Responding with new fervor—because that was both the hottest, and most romantic thing that’s ever happened to me—I wrap my arms around him and let him in. Unlike the kiss at the door, this is rough and possessive, raw and deeply sexual.
It’s the answer I didn’t know I needed.
He walks me backward a few steps, our mouths still fused and tongues hyper-involved. We turn the corner into the bedroom and undress one garment at a time, kissing furiously after each article of clothing hits the floor.
Every time our lips meet, I feel another year older. Another age wiser. As his hands roam my body, my confidence surges, and with every moan from Silas’s throat, I feel like the most powerful man in the world.
We crash onto the bed, legs tangling as we fight to get closer. Our leaking cocks are sticky as they rub together between our eager, rutting bodies. He pulls at my hair, angling my head to give himself access to my neck where he sucks long and hard on the spot he barely got started on at the door. It’s like having a vampire attached to me.
“Yes,” I hiss, welcoming it, ready to plead for more. But I don’t have to. He moves from my neck to my collarbone, the base of my throat. I grip one of his ass cheeks for dear life as he marks me up. His lips and tongue on my skin are wet and burning hot.
“You won’t find this in Florida,” I say, grazing his hole with my fingertips .
“Shut the fuck up,” he says before having another go at my mouth, effectively making me obey. “You won’t be able to stay away from me.”
I roll on top of him, taking control. I pin him to the bed with one hand on his chest and grab the lube with the other. “You know what I think?” I ask as I grab his thighs and lift them off the bed, angling his hole to take my cock. I spit with perfect aim, soaking his opening. “I think you’ll be my secret as long as I want you to be. If I promise to keep feeding this ass my cock, you’ll keep it all for me. You’ll be begging for it every day.”
His dark eyes are hooded and bright with a fevered glaze, telling me I’m not wrong.
I give myself some lube and shove inside him with a strong thrust.
He cries out and grabs for his headboard. I lift him by the neck and press my mouth to his. He kisses me as I fuck him hard and fast. He bends himself in half to take me deep. The tight heat of him clenches and swallows me. Our hips slam together sounding loud claps as we collide. He sucks my tongue and groans into my mouth.
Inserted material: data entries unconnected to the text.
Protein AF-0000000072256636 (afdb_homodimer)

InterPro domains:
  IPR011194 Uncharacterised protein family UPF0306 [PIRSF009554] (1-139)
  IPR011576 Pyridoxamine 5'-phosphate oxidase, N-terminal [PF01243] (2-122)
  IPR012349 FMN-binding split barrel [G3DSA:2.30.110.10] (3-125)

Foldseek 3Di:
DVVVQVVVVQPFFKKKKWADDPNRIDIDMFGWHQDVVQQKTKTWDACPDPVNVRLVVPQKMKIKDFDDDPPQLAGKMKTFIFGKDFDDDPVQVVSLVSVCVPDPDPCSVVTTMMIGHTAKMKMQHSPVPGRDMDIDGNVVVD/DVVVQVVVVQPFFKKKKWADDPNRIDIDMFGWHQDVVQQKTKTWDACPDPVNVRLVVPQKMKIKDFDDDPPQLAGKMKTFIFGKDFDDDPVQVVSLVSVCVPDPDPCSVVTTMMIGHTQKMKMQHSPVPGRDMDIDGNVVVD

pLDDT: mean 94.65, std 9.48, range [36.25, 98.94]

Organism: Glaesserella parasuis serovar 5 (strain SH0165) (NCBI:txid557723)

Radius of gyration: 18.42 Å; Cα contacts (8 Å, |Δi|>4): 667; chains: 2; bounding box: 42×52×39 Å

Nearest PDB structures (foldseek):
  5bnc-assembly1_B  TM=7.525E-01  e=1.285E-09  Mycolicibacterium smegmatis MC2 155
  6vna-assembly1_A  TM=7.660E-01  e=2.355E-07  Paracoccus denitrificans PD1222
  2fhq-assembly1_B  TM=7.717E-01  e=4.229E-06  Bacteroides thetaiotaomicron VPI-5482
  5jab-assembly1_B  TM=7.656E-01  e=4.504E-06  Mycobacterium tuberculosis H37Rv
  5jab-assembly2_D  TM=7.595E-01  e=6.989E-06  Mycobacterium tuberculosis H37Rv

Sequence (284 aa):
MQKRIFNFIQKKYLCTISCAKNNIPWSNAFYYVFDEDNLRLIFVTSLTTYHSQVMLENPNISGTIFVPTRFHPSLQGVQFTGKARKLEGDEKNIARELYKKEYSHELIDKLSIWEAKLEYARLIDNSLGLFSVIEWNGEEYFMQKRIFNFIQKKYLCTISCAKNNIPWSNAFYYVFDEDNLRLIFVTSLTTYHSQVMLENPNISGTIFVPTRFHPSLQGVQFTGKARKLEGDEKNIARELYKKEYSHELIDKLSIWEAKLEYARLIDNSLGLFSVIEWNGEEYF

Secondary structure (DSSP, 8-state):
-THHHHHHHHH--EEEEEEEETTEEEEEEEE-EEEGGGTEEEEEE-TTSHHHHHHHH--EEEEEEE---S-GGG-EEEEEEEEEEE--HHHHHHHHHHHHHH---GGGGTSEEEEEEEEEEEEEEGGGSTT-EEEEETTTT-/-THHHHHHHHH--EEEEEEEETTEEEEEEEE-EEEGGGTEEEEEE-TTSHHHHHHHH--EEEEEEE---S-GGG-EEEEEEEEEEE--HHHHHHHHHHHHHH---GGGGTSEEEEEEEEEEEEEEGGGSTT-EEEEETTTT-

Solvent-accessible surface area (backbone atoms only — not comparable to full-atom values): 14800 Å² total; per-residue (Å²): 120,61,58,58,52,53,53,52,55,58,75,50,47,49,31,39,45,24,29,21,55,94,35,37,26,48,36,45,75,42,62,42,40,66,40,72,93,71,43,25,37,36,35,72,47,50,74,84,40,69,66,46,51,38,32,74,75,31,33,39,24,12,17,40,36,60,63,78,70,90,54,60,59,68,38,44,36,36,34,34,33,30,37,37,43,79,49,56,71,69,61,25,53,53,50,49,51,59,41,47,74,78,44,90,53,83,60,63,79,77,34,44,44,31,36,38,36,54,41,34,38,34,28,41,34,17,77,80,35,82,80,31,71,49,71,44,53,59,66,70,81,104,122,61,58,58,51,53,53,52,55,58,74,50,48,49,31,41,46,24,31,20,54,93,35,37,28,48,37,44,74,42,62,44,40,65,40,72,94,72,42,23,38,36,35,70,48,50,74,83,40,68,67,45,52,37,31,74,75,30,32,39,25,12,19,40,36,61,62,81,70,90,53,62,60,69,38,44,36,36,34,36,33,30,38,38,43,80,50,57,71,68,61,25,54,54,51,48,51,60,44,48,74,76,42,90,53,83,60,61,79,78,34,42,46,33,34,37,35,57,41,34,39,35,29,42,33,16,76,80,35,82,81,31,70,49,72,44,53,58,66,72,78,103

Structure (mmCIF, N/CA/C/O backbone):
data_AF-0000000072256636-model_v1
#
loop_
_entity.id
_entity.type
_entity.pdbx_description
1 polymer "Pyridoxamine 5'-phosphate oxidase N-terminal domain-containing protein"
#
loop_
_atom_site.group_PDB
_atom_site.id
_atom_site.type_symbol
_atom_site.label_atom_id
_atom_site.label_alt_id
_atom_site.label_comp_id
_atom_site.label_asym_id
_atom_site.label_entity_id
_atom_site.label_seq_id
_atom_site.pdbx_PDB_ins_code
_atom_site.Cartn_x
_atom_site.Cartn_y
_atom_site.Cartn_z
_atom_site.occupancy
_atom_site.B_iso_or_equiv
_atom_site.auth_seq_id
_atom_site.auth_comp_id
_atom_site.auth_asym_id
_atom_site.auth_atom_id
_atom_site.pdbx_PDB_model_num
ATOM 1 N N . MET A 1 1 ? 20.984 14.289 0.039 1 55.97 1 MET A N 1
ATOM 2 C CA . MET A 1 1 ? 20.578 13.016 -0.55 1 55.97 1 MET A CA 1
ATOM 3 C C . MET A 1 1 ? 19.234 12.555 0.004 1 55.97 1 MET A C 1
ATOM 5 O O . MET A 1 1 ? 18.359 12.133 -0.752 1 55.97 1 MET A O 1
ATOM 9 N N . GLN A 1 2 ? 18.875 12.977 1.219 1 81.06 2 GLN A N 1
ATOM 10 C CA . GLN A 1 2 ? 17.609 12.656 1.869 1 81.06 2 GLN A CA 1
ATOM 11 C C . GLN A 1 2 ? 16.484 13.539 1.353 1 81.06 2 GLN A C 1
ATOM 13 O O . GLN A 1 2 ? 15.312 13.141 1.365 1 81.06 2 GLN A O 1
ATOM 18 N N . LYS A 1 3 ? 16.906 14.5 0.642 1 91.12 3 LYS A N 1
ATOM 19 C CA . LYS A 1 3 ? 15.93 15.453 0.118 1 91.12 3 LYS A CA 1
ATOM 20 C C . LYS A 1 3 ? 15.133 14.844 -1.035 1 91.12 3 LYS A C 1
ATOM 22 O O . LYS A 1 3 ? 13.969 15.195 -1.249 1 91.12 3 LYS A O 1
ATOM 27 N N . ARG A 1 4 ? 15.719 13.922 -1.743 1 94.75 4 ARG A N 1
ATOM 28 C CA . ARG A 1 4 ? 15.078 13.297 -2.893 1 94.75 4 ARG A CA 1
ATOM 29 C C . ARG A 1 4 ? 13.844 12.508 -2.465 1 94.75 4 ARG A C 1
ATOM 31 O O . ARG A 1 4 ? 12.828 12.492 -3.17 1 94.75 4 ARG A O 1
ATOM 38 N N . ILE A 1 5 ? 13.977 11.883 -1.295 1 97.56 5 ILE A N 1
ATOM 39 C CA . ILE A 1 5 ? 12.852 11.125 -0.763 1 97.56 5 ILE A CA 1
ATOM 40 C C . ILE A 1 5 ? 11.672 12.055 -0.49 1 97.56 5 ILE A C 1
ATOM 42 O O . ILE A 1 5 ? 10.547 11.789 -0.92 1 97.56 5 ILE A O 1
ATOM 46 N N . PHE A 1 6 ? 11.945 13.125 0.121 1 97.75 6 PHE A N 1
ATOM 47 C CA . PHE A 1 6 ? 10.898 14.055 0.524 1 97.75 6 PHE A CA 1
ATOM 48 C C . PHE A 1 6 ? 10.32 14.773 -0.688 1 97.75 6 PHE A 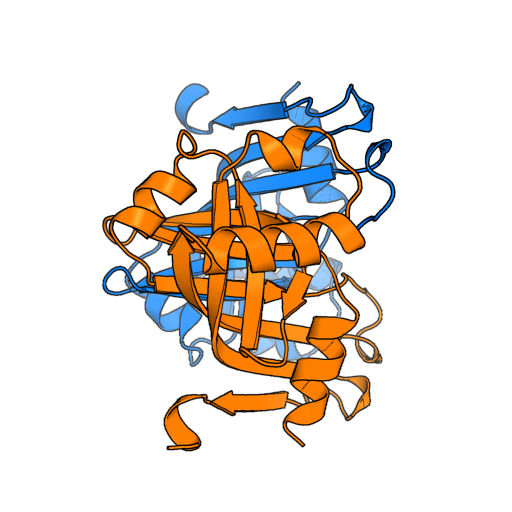C 1
ATOM 50 O O . PHE A 1 6 ? 9.117 15.039 -0.739 1 97.75 6 PHE A O 1
ATOM 57 N N . ASN A 1 7 ? 11.148 15.086 -1.691 1 97.88 7 ASN A N 1
ATOM 58 C CA . ASN A 1 7 ? 10.648 15.664 -2.938 1 97.88 7 ASN A CA 1
ATOM 59 C C . ASN A 1 7 ? 9.68 14.719 -3.645 1 97.88 7 ASN A C 1
ATOM 61 O O . ASN A 1 7 ? 8.664 15.164 -4.18 1 97.88 7 ASN A O 1
ATOM 65 N N . PHE A 1 8 ? 10.078 13.438 -3.641 1 98.44 8 PHE A N 1
ATOM 66 C CA . PHE A 1 8 ? 9.203 12.453 -4.254 1 98.44 8 PHE A CA 1
ATOM 67 C C . PHE A 1 8 ? 7.855 12.406 -3.539 1 98.44 8 PHE A C 1
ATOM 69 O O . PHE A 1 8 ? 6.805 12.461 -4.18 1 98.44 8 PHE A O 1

The need to come surges up my thighs.
Breaking from his lips, I drop my forehead to his shoulder, my hips pounding as his head hits the end of the bed. “Let me change my life for you.”
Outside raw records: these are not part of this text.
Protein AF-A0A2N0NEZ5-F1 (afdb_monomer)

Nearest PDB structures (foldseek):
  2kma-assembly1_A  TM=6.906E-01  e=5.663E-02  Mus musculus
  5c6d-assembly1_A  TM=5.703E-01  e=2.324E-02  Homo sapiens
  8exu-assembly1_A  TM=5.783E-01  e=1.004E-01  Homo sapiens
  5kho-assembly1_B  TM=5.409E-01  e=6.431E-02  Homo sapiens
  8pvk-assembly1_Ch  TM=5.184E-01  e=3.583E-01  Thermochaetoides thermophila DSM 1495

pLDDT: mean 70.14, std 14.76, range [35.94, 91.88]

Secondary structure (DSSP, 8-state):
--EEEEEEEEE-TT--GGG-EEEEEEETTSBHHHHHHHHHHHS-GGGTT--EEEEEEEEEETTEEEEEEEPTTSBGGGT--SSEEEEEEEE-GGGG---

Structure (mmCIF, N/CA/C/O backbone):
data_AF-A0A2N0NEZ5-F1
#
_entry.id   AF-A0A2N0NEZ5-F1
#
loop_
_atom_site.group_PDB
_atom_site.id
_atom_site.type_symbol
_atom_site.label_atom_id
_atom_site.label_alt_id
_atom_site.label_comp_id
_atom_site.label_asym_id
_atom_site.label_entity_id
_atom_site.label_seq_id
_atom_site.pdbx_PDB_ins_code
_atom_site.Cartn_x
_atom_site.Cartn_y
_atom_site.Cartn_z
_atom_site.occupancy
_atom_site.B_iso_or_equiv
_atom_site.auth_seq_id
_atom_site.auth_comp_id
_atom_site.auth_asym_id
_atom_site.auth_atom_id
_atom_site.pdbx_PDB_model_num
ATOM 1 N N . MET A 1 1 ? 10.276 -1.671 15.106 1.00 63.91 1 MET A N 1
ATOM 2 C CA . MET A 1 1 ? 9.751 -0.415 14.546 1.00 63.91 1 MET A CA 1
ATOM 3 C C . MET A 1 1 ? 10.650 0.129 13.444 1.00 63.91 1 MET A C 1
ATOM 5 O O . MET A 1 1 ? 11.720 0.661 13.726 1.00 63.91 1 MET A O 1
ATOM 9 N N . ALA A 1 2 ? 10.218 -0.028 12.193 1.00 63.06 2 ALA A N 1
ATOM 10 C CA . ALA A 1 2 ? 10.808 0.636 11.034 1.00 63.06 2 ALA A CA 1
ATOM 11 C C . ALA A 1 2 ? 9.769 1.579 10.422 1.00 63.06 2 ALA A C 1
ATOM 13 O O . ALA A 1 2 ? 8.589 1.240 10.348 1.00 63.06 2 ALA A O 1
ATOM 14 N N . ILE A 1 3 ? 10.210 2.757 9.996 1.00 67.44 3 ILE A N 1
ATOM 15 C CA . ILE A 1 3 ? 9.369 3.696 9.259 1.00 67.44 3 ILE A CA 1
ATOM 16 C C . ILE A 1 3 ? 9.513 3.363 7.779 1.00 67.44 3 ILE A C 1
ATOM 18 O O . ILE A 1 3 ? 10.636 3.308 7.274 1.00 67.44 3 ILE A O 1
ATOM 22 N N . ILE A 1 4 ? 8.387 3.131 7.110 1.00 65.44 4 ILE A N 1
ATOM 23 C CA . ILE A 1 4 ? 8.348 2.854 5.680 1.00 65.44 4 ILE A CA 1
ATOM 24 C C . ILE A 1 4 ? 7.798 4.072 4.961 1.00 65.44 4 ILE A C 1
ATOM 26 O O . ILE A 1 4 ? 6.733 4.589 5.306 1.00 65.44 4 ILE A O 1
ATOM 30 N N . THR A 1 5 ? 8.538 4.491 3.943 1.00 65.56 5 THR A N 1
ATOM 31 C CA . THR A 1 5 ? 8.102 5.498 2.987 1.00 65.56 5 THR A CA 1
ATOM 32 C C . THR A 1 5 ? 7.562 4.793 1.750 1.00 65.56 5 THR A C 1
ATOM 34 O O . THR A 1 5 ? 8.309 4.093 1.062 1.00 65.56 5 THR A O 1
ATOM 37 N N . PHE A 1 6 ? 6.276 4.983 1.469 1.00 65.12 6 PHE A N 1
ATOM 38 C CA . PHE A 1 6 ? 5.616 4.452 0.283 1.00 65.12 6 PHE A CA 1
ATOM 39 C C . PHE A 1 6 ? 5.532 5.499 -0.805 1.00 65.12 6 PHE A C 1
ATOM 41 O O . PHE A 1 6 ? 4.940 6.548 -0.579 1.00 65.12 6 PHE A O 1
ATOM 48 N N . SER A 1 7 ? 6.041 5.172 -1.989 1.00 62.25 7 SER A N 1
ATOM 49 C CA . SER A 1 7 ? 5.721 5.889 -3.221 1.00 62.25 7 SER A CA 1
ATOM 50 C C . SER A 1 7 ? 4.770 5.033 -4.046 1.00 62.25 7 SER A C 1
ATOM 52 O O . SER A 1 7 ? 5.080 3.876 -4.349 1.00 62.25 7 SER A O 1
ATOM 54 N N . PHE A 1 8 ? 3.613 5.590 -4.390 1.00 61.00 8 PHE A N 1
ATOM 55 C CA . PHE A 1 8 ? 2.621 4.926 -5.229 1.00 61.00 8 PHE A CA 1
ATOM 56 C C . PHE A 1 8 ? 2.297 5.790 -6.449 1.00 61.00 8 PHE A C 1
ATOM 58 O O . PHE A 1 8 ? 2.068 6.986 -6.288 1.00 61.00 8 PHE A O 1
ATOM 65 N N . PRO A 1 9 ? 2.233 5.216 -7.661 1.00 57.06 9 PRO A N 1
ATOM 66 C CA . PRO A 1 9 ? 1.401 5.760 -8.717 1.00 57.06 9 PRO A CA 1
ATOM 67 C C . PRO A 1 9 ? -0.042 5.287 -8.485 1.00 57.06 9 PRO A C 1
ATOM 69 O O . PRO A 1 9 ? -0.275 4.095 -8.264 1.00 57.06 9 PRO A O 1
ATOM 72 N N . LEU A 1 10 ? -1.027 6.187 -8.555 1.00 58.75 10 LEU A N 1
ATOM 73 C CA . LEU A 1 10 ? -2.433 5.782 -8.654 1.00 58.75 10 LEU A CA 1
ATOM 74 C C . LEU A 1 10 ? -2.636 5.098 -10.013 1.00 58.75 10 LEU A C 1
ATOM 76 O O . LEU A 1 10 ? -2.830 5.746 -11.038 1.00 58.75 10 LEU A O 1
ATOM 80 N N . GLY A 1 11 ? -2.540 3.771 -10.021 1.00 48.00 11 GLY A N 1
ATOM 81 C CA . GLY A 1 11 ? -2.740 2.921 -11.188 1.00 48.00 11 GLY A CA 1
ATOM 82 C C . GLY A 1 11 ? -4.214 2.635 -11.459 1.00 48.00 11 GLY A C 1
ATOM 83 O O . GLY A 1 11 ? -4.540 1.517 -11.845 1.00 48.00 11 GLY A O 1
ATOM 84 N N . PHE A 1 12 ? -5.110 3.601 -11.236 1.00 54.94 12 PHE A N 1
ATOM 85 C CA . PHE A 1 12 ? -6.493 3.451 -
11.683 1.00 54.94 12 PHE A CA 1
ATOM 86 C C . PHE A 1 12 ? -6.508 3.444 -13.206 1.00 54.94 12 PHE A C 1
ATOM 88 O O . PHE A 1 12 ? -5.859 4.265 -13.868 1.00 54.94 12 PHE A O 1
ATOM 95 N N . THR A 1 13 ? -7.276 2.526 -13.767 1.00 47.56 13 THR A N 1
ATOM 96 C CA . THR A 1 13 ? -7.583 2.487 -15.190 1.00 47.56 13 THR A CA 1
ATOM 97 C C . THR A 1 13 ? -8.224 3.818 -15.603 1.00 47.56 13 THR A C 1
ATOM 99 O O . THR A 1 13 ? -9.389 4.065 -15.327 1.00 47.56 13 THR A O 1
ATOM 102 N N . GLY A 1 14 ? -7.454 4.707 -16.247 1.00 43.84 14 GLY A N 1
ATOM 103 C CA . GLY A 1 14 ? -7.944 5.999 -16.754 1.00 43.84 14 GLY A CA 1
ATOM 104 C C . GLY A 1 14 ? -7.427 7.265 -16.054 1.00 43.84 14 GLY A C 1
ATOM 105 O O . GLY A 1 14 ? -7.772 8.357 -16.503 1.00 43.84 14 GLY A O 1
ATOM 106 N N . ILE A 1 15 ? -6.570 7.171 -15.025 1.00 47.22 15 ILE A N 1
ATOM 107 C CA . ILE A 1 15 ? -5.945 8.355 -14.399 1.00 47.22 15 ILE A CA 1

“Graham… Jesus… That’s not fair.”
“You’ll take me…”
“ Yes .”
“I’m gonna come.” I didn’t mean to change the subject—didn’t want to. I would have rather continued fucking him and begging him, but his ass and his yes push me right to the edge.
“Yes,” he says again. “Come with me.”
Maybe one day I’ll ask him what he really meant by that, but since we both start unloading cum in impressive volumes, it would sound stupid if I asked now. Instead I bite his shoulder and let the orgasm take me .
“ Fuuuccckkk… ” he groans as I leave my own mark on him. If my cock is still shooting, his probably is, too. I lower my abs to feel his slick spend on my skin while he holds me in place, locked deep in his ass.
Technically, I think it’s generally accepted that you’re not supposed to hold anyone to something they say while they’re having wild animal sex. But in this case, I’ll be making an exception.